1983年に700形(2代)に次いで登場した路面電車[6]1997年(平成9年)までに14両が製造された[6]。製造当初の車体は、同時期に製造された700形(2代)と殆ど同じだったが、集電装置をZパンタに変更[7]三菱電機[8]回生制動電機子チョッパ制御に変更[7]、駆動系を平行カルダン駆動に変更し[7]、台車の軸バネにシェプロンゴムを採用[7]した。最初の2両のみ700形と同時期の製造となったが、以降の12両は700形の製造終了後に増備を開始しているため、後述するように各所が異なっている。

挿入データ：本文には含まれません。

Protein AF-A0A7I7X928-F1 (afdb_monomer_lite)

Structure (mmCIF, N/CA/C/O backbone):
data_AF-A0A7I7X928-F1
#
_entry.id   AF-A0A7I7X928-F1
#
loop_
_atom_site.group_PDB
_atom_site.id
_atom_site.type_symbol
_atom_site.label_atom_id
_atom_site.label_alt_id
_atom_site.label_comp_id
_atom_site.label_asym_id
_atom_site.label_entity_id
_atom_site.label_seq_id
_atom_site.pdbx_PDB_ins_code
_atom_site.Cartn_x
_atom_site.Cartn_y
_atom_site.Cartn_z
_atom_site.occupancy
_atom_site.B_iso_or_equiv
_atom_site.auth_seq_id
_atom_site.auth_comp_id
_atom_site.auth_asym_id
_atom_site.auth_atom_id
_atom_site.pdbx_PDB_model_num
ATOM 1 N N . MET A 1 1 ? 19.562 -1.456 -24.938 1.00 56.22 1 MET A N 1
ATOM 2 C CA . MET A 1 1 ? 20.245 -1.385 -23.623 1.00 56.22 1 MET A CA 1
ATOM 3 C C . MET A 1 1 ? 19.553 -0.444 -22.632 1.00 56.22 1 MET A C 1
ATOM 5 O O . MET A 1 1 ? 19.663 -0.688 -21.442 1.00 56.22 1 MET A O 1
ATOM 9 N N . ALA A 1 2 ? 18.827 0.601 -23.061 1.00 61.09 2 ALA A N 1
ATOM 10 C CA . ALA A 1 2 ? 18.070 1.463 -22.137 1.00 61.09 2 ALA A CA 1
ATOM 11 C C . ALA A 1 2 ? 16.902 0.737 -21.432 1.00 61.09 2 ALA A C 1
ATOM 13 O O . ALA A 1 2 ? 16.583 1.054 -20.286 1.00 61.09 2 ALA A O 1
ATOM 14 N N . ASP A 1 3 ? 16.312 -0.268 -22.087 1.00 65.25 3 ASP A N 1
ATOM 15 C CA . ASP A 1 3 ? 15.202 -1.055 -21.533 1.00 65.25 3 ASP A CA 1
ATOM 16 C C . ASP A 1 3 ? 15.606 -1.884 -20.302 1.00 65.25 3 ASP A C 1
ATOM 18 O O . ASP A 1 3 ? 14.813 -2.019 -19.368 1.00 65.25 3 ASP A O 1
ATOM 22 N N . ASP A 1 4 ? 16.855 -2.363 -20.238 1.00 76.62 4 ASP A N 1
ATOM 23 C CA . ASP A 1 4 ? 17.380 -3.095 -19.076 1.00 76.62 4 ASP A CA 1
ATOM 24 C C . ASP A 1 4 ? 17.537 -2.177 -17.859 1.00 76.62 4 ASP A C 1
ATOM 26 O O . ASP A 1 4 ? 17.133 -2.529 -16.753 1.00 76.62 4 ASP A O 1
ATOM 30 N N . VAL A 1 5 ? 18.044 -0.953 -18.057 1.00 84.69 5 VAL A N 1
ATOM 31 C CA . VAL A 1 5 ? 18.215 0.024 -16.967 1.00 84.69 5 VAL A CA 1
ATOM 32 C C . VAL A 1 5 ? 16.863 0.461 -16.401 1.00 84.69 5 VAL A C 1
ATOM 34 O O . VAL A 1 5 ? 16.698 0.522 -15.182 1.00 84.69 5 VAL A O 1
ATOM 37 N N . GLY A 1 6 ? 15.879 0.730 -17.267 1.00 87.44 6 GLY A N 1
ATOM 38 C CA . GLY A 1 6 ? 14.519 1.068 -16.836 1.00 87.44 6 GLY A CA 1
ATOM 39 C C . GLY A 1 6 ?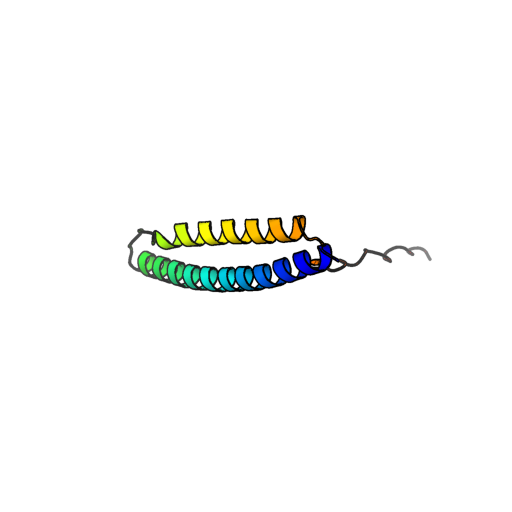 13.843 -0.077 -16.078 1.00 87.44 6 GLY A C 1
ATOM 40 O O . GLY A 1 6 ? 13.195 0.154 -15.057 1.00 87.44 6 GLY A O 1
ATOM 41 N N . THR A 1 7 ? 14.055 -1.316 -16.527 1.00 88.75 7 THR A N 1
ATOM 42 C CA . THR A 1 7 ? 13.527 -2.517 -15.866 1.00 88.75 7 THR A CA 1
ATOM 43 C C . THR A 1 7 ? 14.152 -2.726 -14.486 1.00 88.75 7 THR A C 1
ATOM 45 O O . THR A 1 7 ? 13.432 -2.984 -13.523 1.00 88.75 7 THR A O 1
ATOM 48 N N . GLU A 1 8 ? 15.468 -2.562 -14.349 1.00 91.94 8 GLU A N 1
ATOM 49 C CA . GLU A 1 8 ? 16.159 -2.686 -13.059 1.00 91.94 8 GLU A CA 1
ATOM 50 C C . GLU A 1 8 ? 15.737 -1.601 -12.060 1.00 91.94 8 GLU A C 1
ATOM 52 O O . GLU A 1 8 ? 15.503 -1.888 -10.884 1.00 91.94 8 GLU A O 1
ATOM 57 N N . GLN A 1 9 ? 15.564 -0.357 -12.515 1.00 93.25 9 GLN A N 1
ATOM 58 C CA . GLN A 1 9 ? 15.033 0.713 -11.666 1.00 93.25 9 GLN A CA 1
ATOM 59 C C . GLN A 1 9 ? 13.596 0.421 -11.219 1.00 93.25 9 GLN A C 1
ATOM 61 O O . GLN A 1 9 ? 13.275 0.585 -10.042 1.00 93.25 9 GLN A O 1
ATOM 66 N N . ALA A 1 10 ? 12.748 -0.073 -12.127 1.00 93.94 10 ALA A N 1
ATOM 67 C CA . ALA A 1 10 ? 11.385 -0.469 -11.795 1.00 93.94 10 ALA A CA 1
ATOM 68 C C . ALA A 1 10 ? 11.351 -1.609 -10.764 1.00 93.94 10 ALA A C 1
ATOM 70 O O . ALA A 1 10 ? 10.539 -1.561 -9.844 1.00 93.94 10 ALA A O 1
ATOM 71 N N . ARG A 1 11 ? 12.256 -2.595 -10.856 1.00 93.62 11 ARG A N 1
ATOM 72 C CA . ARG A 1 11 ? 12.384 -3.679 -9.860 1.00 93.62 11 ARG A CA 1
ATOM 73 C C . ARG A 1 11 ? 12.739 -3.158 -8.471 1.00 93.62 11 ARG A C 1
ATOM 75 O O . ARG A 1 11 ? 12.136 -3.595 -7.494 1.00 93.62 11 ARG A O 1
ATOM 82 N N . ARG A 1 12 ? 13.682 -2.215 -8.374 1.00 95.69 12 ARG A N 1
ATOM 83 C CA . ARG A 1 12 ? 14.055 -1.596 -7.088 1.00 95.69 12 ARG A CA 1
ATOM 84 C C . ARG A 1 12 ? 12.883 -0.838 -6.477 1.00 95.69 12 ARG A C 1
ATOM 86 O O . ARG A 1 12 ? 12.541 -1.084 -5.326 1.00 95.69 12 ARG A O 1
ATOM 93 N N . LEU A 1 13 ? 12.222 -0.002 -7.276 1.00 95.94 13 LEU A N 1
ATOM 94 C CA . LEU A 1 13 ? 11.055 0.750 -6.822 1.00 95.94 13 LEU A CA 1
ATOM 95 C C . LEU A 1 13 ? 9.909 -0.178 -6.392 1.00 95.94 13 LEU A C 1
ATOM 97 O O . LEU A 1 13 ? 9.268 0.071 -5.379 1.00 95.94 13 LEU A O 1
ATOM 101 N N . LEU A 1 14 ? 9.671 -1.278 -7.113 1.00 95.81 14 LEU A N 1
ATOM 102 C CA . LEU A 1 14 ? 8.693 -2.290 -6.706 1.00 95.81 14 LEU A CA 1
ATOM 103 C C . LEU A 1 14 ? 9.030 -2.894 -5.340 1.00 95.81 14 LEU A C 1
ATOM 105 O O . LEU A 1 14 ? 8.132 -3.046 -4.520 1.00 95.81 14 LEU A O 1
ATOM 109 N N . SER A 1 15 ? 10.302 -3.200 -5.072 1.00 96.00 15 SER A N 1
ATOM 110 C CA . SER A 1 15 ? 10.727 -3.708 -3.761 1.00 96.00 15 SER A CA 1
ATOM 111 C C . SER A 1 15 ? 10.417 -2.719 -2.634 1.00 96.00 15 SER A C 1
ATOM 113 O O . SER A 1 15 ? 9.945 -3.130 -1.577 1.00 96.00 15 SER A O 1
ATOM 115 N N . GLU A 1 16 ? 10.654 -1.425 -2.856 1.00 97.50 16 GLU A N 1
ATOM 116 C CA . GLU A 1 16 ? 10.326 -0.373 -1.885 1.00 97.50 16 GLU A CA 1
ATOM 117 C C . GLU A 1 16 ? 8.811 -0.244 -1.681 1.00 97.50 16 GLU A C 1
ATOM 119 O O . GLU A 1 16 ? 8.344 -0.170 -0.545 1.00 97.50 16 GLU A O 1
ATOM 124 N N . LEU A 1 17 ? 8.028 -0.286 -2.765 1.00 96.81 17 LEU A N 1
ATOM 125 C CA . LEU A 1 17 ? 6.567 -0.219 -2.698 1.00 96.81 17 LEU A CA 1
ATOM 126 C C . LEU A 1 17 ? 5.970 -1.427 -1.969 1.00 96.81 17 LEU A C 1
ATOM 128 O O . LEU A 1 17 ? 5.053 -1.248 -1.173 1.00 96.81 17 LEU A O 1
ATOM 132 N N . TYR A 1 18 ? 6.490 -2.638 -2.187 1.00 96.94 18 TYR A N 1
ATOM 133 C CA . TYR A 1 18 ? 6.057 -3.819 -1.434 1.00 96.94 18 TYR A CA 1
ATOM 134 C C . TYR A 1 18 ? 6.383 -3.693 0.058 1.00 96.94 18 TYR A C 1
ATOM 136 O O . TYR A 1 18 ? 5.516 -3.972 0.885 1.00 96.94 18 TYR A O 1
ATOM 144 N N . GLY A 1 19 ? 7.569 -3.184 0.408 1.00 97.50 19 GLY A N 1
ATOM 145 C CA . GLY A 1 19 ? 7.901 -2.867 1.801 1.00 97.50 19 GLY A CA 1
ATOM 146 C C . GLY A 1 19 ? 6.938 -1.843 2.414 1.00 97.50 19 GLY A C 1
ATOM 147 O O . GLY A 1 19 ? 6.453 -2.027 3.530 1.00 97.50 19 GLY A O 1
ATOM 148 N N . HIS A 1 20 ? 6.571 -0.801 1.661 1.00 97.38 20 HIS A N 1
ATOM 149 C CA . HIS A 1 20 ? 5.584 0.187 2.110 1.00 97.38 20 HIS A CA 1
ATOM 150 C C . HIS A 1 20 ? 4.185 -0.424 2.297 1.00 97.38 20 HIS A C 1
ATOM 152 O O . HIS A 1 20 ? 3.514 -0.123 3.284 1.00 97.38 20 HIS A O 1
ATOM 158 N N . VAL A 1 21 ? 3.751 -1.341 1.421 1.00 97.75 21 VAL A N 1
ATOM 159 C CA . VAL A 1 21 ? 2.490 -2.089 1.600 1.00 97.75 21 VAL A CA 1
ATOM 160 C C . VAL A 1 21 ? 2.500 -2.875 2.912 1.00 97.75 21 VAL A C 1
ATOM 162 O O . VAL A 1 21 ? 1.511 -2.829 3.650 1.00 97.75 21 VAL A O 1
ATOM 165 N N . GLU A 1 22 ? 3.592 -3.573 3.230 1.00 97.69 22 GLU A N 1
ATOM 166 C CA . GLU A 1 22 ? 3.729 -4.308 4.493 1.00 97.69 22 GLU A CA 1
ATOM 167 C C . GLU A 1 22 ? 3.641 -3.367 5.705 1.00 97.69 22 GLU A C 1
ATOM 169 O O . GLU A 1 22 ? 2.911 -3.636 6.665 1.00 97.69 22 GLU A O 1
ATOM 174 N N . ASP A 1 23 ? 4.320 -2.222 5.654 1.00 97.44 23 ASP A N 1
ATOM 175 C CA . ASP A 1 23 ? 4.293 -1.211 6.714 1.00 97.44 23 ASP A CA 1
ATOM 176 C C . ASP A 1 23 ? 2.899 -0.617 6.938 1.00 97.44 23 ASP A C 1
ATOM 178 O O . ASP A 1 23 ? 2.434 -0.509 8.079 1.00 97.44 23 ASP A O 1
ATOM 182 N N . VAL A 1 24 ? 2.217 -0.228 5.861 1.00 95.75 24 VAL A N 1
ATOM 183 C CA . VAL A 1 24 ? 0.863 0.335 5.916 1.00 95.75 24 VAL A CA 1
ATOM 184 C C . VAL A 1 24 ? -0.136 -0.710 6.407 1.00 95.75 24 VAL A C 1
ATOM 186 O O . VAL A 1 24 ? -0.986 -0.385 7.239 1.00 95.75 24 VAL A O 1
ATOM 189 N N . SER A 1 25 ? 0.000 -1.965 5.973 1.00 94.69 25 SER A N 1
ATOM 190 C CA . SER A 1 25 ? -0.853 -3.075 6.416 1.00 94.69 25 SER A CA 1
ATOM 191 C C . SER A 1 25 ? -0.734 -3.310 7.922 1.00 94.69 25 SER A C 1
ATOM 193 O O . SER A 1 25 ? -1.752 -3.360 8.612 1.00 94.69 25 SER A O 1
ATOM 195 N N . ARG A 1 26 ? 0.492 -3.336 8.464 1.00 96.75 26 ARG A N 1
ATOM 196 C CA . ARG A 1 26 ? 0.730 -3.463 9.915 1.00 96.75 26 ARG A CA 1
ATOM 197 C C . ARG A 1 26 ? 0.138 -2.298 10.708 1.00 96.75 26 ARG A C 1
ATOM 199 O O . ARG A 1 26 ? -0.477 -2.487 11.757 1.00 96.75 26 ARG A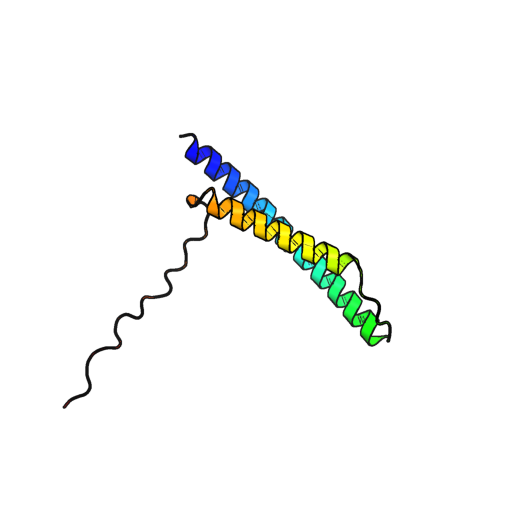 O 1
ATOM 206 N N . LYS A 1 27 ? 0.287 -1.066 10.209 1.00 95.50 27 LYS A N 1
ATOM 207 C CA . LYS A 1 27 ? -0.315 0.121 10.845 1.00 95.50 27 LYS A CA 1
ATOM 208 C C . LYS A 1 27 ? -1.842 0.059 10.822 1.00 95.50 27 LYS A C 1
ATOM 210 O O . LYS A 1 27 ? -2.482 0.499 11.782 1.00 95.50 27 LYS A O 1
ATOM 215 N N . LEU A 1 28 ? -2.418 -0.463 9.739 1.00 94.88 28 LEU A N 1
ATOM 216 C CA . LEU A 1 28 ? -3.860 -0.595 9.577 1.00 94.88 28 LEU A CA 1
ATOM 217 C C . LEU A 1 28 ? -4.428 -1.643 10.536 1.00 94.88 28 LEU A C 1
ATOM 219 O O . LEU A 1 28 ? -5.414 -1.354 11.209 1.00 94.88 28 LEU A O 1
ATOM 223 N N . GLU A 1 29 ? -3.767 -2.792 10.666 1.00 94.12 29 GLU A N 1
ATOM 224 C CA . GLU A 1 29 ? -4.113 -3.833 11.640 1.00 94.12 29 GLU A CA 1
ATOM 225 C C . GLU A 1 29 ? -4.144 -3.265 13.065 1.00 94.12 29 GLU A C 1
ATOM 227 O O . GLU A 1 29 ? -5.164 -3.344 13.750 1.00 94.12 29 GLU A O 1
ATOM 232 N N . ALA A 1 30 ? -3.091 -2.549 13.472 1.00 93.69 30 ALA A N 1
ATOM 233 C CA . ALA A 1 30 ? -3.046 -1.906 14.783 1.00 93.69 30 ALA A CA 1
ATOM 234 C C . ALA A 1 30 ? -4.174 -0.872 14.988 1.00 93.69 30 ALA A C 1
ATOM 236 O O . ALA A 1 30 ? -4.689 -0.716 16.100 1.00 93.69 30 ALA A O 1
ATOM 237 N N . ALA A 1 31 ? -4.562 -0.133 13.942 1.00 91.25 31 ALA A N 1
ATOM 238 C CA . ALA A 1 31 ? -5.682 0.807 14.005 1.00 91.25 31 ALA A CA 1
ATOM 239 C C . ALA A 1 31 ? -7.036 0.089 14.119 1.00 91.25 31 ALA A C 1
ATOM 241 O O . ALA A 1 31 ? -7.908 0.522 14.879 1.00 91.25 31 ALA A O 1
ATOM 242 N N . ASP A 1 32 ? -7.209 -1.026 13.415 1.00 90.62 32 ASP A N 1
ATOM 243 C CA . ASP A 1 32 ? -8.423 -1.834 13.467 1.00 90.62 32 ASP A CA 1
ATOM 244 C C . ASP A 1 32 ? -8.579 -2.540 14.825 1.00 90.62 32 ASP A C 1
ATOM 246 O O . ASP A 1 32 ? -9.670 -2.505 15.401 1.00 90.62 32 ASP A O 1
ATOM 250 N N . GLU A 1 33 ? -7.498 -3.038 15.430 1.00 91.69 33 GLU A N 1
ATOM 251 C CA . GLU A 1 33 ? -7.512 -3.556 16.805 1.00 91.69 33 GLU A CA 1
ATOM 252 C C . GLU A 1 33 ? -7.904 -2.487 17.835 1.00 91.69 33 GLU A C 1
ATOM 254 O O . GLU A 1 33 ? -8.662 -2.748 18.779 1.00 91.69 33 GLU A O 1
ATOM 259 N N . ARG A 1 34 ? -7.389 -1.257 17.692 1.00 88.25 34 ARG A N 1
ATOM 260 C CA . ARG A 1 34 ? -7.792 -0.128 18.550 1.00 88.25 34 ARG A CA 1
ATOM 261 C C . ARG A 1 34 ? -9.278 0.176 18.383 1.00 88.25 34 ARG A C 1
ATOM 263 O O . ARG A 1 34 ? -9.976 0.356 19.380 1.00 88.25 34 ARG A O 1
ATOM 270 N N . ASN A 1 35 ? -9.775 0.176 17.148 1.00 88.62 35 ASN A N 1
ATOM 271 C CA . ASN A 1 35 ? -11.192 0.379 16.855 1.00 88.62 35 ASN A CA 1
ATOM 272 C C . ASN A 1 35 ? -12.068 -0.716 17.466 1.00 88.62 35 ASN A C 1
ATOM 274 O O . ASN A 1 35 ? -13.111 -0.414 18.048 1.00 88.62 35 ASN A O 1
ATOM 278 N N . GLN A 1 36 ? -11.649 -1.978 17.372 1.00 88.25 36 GLN A N 1
ATOM 279 C CA . GLN A 1 36 ? -12.367 -3.105 17.959 1.00 88.25 36 GLN A CA 1
ATOM 280 C C . GLN A 1 36 ? -12.435 -2.988 19.486 1.00 88.25 36 GLN A C 1
ATOM 282 O O . GLN A 1 36 ? -13.515 -3.124 20.064 1.00 88.25 36 GLN A O 1
ATOM 287 N N . ARG A 1 37 ? -11.317 -2.642 20.139 1.00 88.62 37 ARG A N 1
ATOM 288 C CA . ARG A 1 37 ? -11.273 -2.400 21.591 1.00 88.62 37 ARG A CA 1
ATOM 289 C C . ARG A 1 37 ? -12.155 -1.226 22.020 1.00 88.62 37 ARG A C 1
ATOM 291 O O . ARG A 1 37 ? -12.875 -1.346 23.009 1.00 88.62 37 ARG A O 1
ATOM 298 N N . SER A 1 38 ? -12.145 -0.117 21.282 1.00 87.44 38 SER A N 1
ATOM 299 C CA . SER A 1 38 ? -13.021 1.03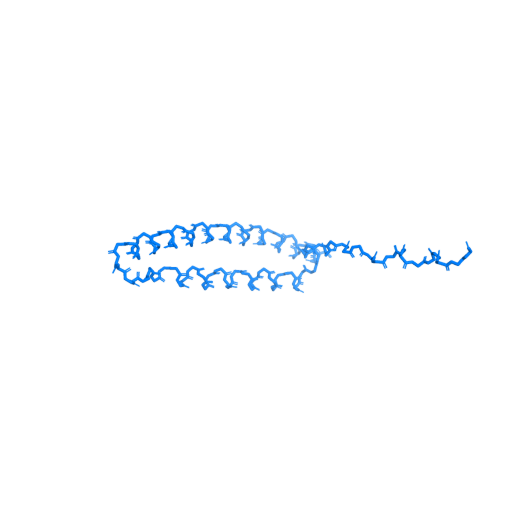5 21.544 1.00 87.44 38 SER A CA 1
ATOM 300 C C . SER A 1 38 ? -14.500 0.670 21.423 1.00 87.44 38 SER A C 1
ATOM 302 O O . SER A 1 38 ? -15.290 1.014 22.302 1.00 87.44 38 SER A O 1
ATOM 304 N N . ARG A 1 39 ? -14.866 -0.099 20.391 1.00 87.44 39 ARG A N 1
ATOM 305 C CA . ARG A 1 39 ? -16.238 -0.585 20.185 1.00 87.44 39 ARG A CA 1
ATOM 306 C C . ARG A 1 39 ? -16.707 -1.505 21.305 1.00 87.44 39 ARG A C 1
ATOM 308 O O . ARG A 1 39 ? -17.824 -1.337 21.779 1.00 87.44 39 ARG A O 1
ATOM 315 N N . ALA A 1 40 ? -15.852 -2.418 21.768 1.00 87.56 40 ALA A N 1
ATOM 316 C CA . ALA A 1 40 ? -16.157 -3.282 22.910 1.00 87.56 40 ALA A CA 1
ATOM 317 C C . ALA A 1 40 ? -16.416 -2.482 24.202 1.00 87.56 40 ALA A C 1
ATOM 319 O O . ALA A 1 40 ? -17.175 -2.918 25.059 1.00 87.56 40 ALA A O 1
ATOM 320 N N . ARG A 1 41 ? -15.829 -1.284 24.322 1.00 89.31 41 ARG A N 1
ATOM 321 C CA . ARG A 1 41 ? -16.057 -0.338 25.427 1.00 89.31 41 ARG A CA 1
ATOM 322 C C . ARG A 1 41 ? -17.231 0.623 25.185 1.00 89.31 41 ARG A C 1
ATOM 324 O O . ARG A 1 41 ? -17.376 1.595 25.918 1.00 89.31 41 ARG A O 1
ATOM 331 N N . GLY A 1 42 ? -18.043 0.392 24.150 1.00 88.62 42 GLY A N 1
ATOM 332 C CA . GLY A 1 42 ? -19.202 1.224 23.818 1.00 88.62 42 GLY A CA 1
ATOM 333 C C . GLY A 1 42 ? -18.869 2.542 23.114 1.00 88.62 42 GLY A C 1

製造期間が長期にわたったため、時代時代の連接車のデザインを取り入れ変化しているが、駆動系の機器などに大きな変更はされていない[6]。2025年現在、700形とともに市内線の主力車両として市内線全線で使用されている。(運用の都合で2009年に白島線での運用実績はある。後に900形1900形に変わった)。

広島電鉄は新造車に軌道線・鉄道線ともども連接車を積極的に導入しており、単車体のボギー車の新形式は2022年現在、本形式が最後である。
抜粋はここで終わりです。